Experts Get It Wrong
We at Mobus Creative Negotiating have made much use of the work of
economics Nobel Prize winner Daniel Kahneman, a Princeton psychologist.
Our recent blog drew from his new book, *Noise: A Flaw in Human Judgment*,
written with Olivier Sibony and Cass Sunstein, to discuss how group-think
can lead us astray.
Now let’s look at what is the most surprising lesson Kahneman and company
offers. They draw on a whole host of studies which show that experts’
predictions are worse than forecasts made using simple rules. They
describe why this result offends us: “For most of us, the activity of
judgment is complex, rich, and interesting precisely because it does not
fit simple rules.” Sorry, but that is wrong.
Here is one example a study making that point. Martin Yu and Nathan Kuncel
looked at 847 candidate interviews by an international consulting firm,
which assessed the candidates on seven dimensions. They compared that to
random weights they generated for the seven predictors for 10,000
“candidates.” In 77% of the cases, the random weights more accurately
predicted the outcome than did the experts.
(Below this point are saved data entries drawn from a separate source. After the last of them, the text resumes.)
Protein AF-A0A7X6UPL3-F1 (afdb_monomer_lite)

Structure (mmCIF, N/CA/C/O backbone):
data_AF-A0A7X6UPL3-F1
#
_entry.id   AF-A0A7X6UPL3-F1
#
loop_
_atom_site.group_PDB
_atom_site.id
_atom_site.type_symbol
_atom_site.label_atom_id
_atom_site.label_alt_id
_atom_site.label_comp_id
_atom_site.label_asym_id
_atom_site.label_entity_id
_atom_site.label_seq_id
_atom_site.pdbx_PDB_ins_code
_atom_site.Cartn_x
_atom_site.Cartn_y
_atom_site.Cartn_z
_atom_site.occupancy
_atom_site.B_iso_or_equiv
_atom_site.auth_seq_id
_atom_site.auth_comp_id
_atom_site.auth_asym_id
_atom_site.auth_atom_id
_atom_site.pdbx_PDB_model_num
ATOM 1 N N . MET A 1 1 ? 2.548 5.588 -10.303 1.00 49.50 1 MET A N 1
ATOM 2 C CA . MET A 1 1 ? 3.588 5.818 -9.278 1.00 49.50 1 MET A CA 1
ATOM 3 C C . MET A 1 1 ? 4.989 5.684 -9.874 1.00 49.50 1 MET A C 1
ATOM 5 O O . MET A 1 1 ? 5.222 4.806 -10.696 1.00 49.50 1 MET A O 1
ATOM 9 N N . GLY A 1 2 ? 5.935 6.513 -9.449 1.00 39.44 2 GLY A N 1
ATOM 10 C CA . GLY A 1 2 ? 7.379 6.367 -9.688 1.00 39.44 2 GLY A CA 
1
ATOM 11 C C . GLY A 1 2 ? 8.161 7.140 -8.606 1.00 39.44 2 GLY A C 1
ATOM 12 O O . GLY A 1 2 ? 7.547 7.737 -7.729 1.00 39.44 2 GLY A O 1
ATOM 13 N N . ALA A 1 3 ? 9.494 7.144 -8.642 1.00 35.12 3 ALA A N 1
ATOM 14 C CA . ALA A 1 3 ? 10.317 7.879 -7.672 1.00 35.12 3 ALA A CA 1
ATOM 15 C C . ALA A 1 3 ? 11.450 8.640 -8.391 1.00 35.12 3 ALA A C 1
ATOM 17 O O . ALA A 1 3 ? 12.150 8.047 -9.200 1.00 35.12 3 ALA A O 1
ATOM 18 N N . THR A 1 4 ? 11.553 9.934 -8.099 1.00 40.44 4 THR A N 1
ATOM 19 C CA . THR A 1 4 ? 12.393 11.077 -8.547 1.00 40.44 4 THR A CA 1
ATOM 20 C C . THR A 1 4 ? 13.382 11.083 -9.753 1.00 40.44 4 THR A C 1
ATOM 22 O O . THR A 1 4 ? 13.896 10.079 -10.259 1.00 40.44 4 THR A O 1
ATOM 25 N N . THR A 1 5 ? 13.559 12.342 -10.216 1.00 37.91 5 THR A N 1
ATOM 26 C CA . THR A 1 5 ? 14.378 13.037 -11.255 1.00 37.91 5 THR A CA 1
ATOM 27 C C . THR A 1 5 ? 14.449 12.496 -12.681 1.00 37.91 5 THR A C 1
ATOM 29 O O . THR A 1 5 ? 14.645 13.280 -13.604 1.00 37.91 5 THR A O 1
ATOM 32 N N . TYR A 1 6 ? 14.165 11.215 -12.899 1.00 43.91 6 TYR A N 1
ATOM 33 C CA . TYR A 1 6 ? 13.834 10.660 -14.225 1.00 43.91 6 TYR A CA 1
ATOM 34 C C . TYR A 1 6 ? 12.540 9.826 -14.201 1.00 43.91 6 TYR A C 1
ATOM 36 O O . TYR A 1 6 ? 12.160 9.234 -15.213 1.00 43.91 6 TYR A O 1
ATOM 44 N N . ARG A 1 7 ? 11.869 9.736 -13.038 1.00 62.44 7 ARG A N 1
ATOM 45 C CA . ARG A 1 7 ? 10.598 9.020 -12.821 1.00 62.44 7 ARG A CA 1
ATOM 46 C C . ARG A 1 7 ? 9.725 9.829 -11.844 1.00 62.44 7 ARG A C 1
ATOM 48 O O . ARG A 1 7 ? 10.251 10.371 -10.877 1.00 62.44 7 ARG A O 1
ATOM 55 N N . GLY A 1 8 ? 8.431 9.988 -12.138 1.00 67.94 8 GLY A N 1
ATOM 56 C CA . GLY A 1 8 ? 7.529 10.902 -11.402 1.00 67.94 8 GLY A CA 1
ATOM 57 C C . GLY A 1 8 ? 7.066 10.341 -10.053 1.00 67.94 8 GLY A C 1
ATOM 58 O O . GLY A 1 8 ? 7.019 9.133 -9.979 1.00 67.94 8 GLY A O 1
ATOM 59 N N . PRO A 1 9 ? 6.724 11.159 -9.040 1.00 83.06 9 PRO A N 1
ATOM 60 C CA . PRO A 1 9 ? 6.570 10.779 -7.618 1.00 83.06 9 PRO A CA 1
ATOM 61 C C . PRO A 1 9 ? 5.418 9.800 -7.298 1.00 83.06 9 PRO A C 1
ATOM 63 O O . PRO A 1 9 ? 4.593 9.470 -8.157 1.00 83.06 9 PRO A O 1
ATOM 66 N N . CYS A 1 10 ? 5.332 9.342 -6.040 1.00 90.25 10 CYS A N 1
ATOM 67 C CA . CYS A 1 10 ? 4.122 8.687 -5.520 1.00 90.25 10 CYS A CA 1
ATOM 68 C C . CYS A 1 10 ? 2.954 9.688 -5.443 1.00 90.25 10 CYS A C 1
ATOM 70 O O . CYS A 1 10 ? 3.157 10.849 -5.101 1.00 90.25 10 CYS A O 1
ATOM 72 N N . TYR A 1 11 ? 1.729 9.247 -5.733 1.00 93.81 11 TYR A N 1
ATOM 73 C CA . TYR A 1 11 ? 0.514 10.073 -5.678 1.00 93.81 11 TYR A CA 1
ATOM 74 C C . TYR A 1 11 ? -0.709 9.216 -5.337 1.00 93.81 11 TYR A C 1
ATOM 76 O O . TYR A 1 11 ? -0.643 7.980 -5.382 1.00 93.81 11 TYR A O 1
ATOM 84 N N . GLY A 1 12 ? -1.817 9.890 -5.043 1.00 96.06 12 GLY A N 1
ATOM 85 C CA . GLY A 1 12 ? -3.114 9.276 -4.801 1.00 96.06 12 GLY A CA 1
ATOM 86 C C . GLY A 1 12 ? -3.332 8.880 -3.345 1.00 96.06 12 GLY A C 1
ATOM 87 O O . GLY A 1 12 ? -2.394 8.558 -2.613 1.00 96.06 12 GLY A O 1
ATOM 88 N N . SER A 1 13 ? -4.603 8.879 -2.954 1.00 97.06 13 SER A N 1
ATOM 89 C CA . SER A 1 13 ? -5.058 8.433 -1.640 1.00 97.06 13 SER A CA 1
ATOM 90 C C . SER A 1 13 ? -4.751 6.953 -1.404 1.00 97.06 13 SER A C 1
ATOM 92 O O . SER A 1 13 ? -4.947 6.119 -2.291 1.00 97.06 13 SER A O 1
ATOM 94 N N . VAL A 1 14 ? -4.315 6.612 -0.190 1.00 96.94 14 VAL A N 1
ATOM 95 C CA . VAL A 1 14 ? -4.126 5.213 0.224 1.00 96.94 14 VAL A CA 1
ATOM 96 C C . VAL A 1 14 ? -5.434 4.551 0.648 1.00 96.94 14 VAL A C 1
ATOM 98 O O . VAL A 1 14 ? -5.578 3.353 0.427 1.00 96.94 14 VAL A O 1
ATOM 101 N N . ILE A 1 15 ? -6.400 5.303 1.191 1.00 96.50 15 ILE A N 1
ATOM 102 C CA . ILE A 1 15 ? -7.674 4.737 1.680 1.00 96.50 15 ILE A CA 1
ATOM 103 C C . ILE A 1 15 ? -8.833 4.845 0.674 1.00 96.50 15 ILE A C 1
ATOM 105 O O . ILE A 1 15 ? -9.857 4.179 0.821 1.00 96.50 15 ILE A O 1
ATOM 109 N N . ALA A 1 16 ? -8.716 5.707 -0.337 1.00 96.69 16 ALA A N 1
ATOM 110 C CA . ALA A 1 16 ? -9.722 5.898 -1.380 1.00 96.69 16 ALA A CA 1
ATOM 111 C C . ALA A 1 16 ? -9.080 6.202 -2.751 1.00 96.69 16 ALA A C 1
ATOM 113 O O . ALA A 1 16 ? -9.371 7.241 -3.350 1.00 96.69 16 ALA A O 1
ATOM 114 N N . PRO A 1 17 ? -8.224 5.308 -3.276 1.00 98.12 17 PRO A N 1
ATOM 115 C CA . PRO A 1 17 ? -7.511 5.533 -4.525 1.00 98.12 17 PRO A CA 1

Perhaps the most famous quote about this comes from Princeton’s Burton
Malkiel, who in his 1973 book *A Random Walk Down Wall Street*, wrote: “A
blindfolded monkey throwing darts at a newspaper’s financial pages could
select a portfolio that would do just as well as one carefully selected by
experts.”
It is painful to admit that mechanical adherence to a simple rule – what Yu
and Kuncel call “mindless consistency” – is the best approach to a
difficult problem. As Kahneman and his co-authors explain, once we start
making judgments based on our expertise, we let in a lot of extraneous
factors – “noise” is their term – which makes for worse results.
They are quick to admit that applying those simple rules does not make for
very good results. The rules rarely work two-thirds of the time. While
that is better than the experts’ judgments, it is not necessarily good
enough to make a compelling case. Hence the temptation to substitute your
own judgment.
We at Mobus Creative Negotiating offer advice for how to mix simple rules
with expert judgment. We show that people are not automatons: our pride
and self-confidence often lead us to follow what we think is best despite
what the simple rule says. That is not going to change, but we at Mobus
Creative Negotiating recommend ways to channel and contain that impulse.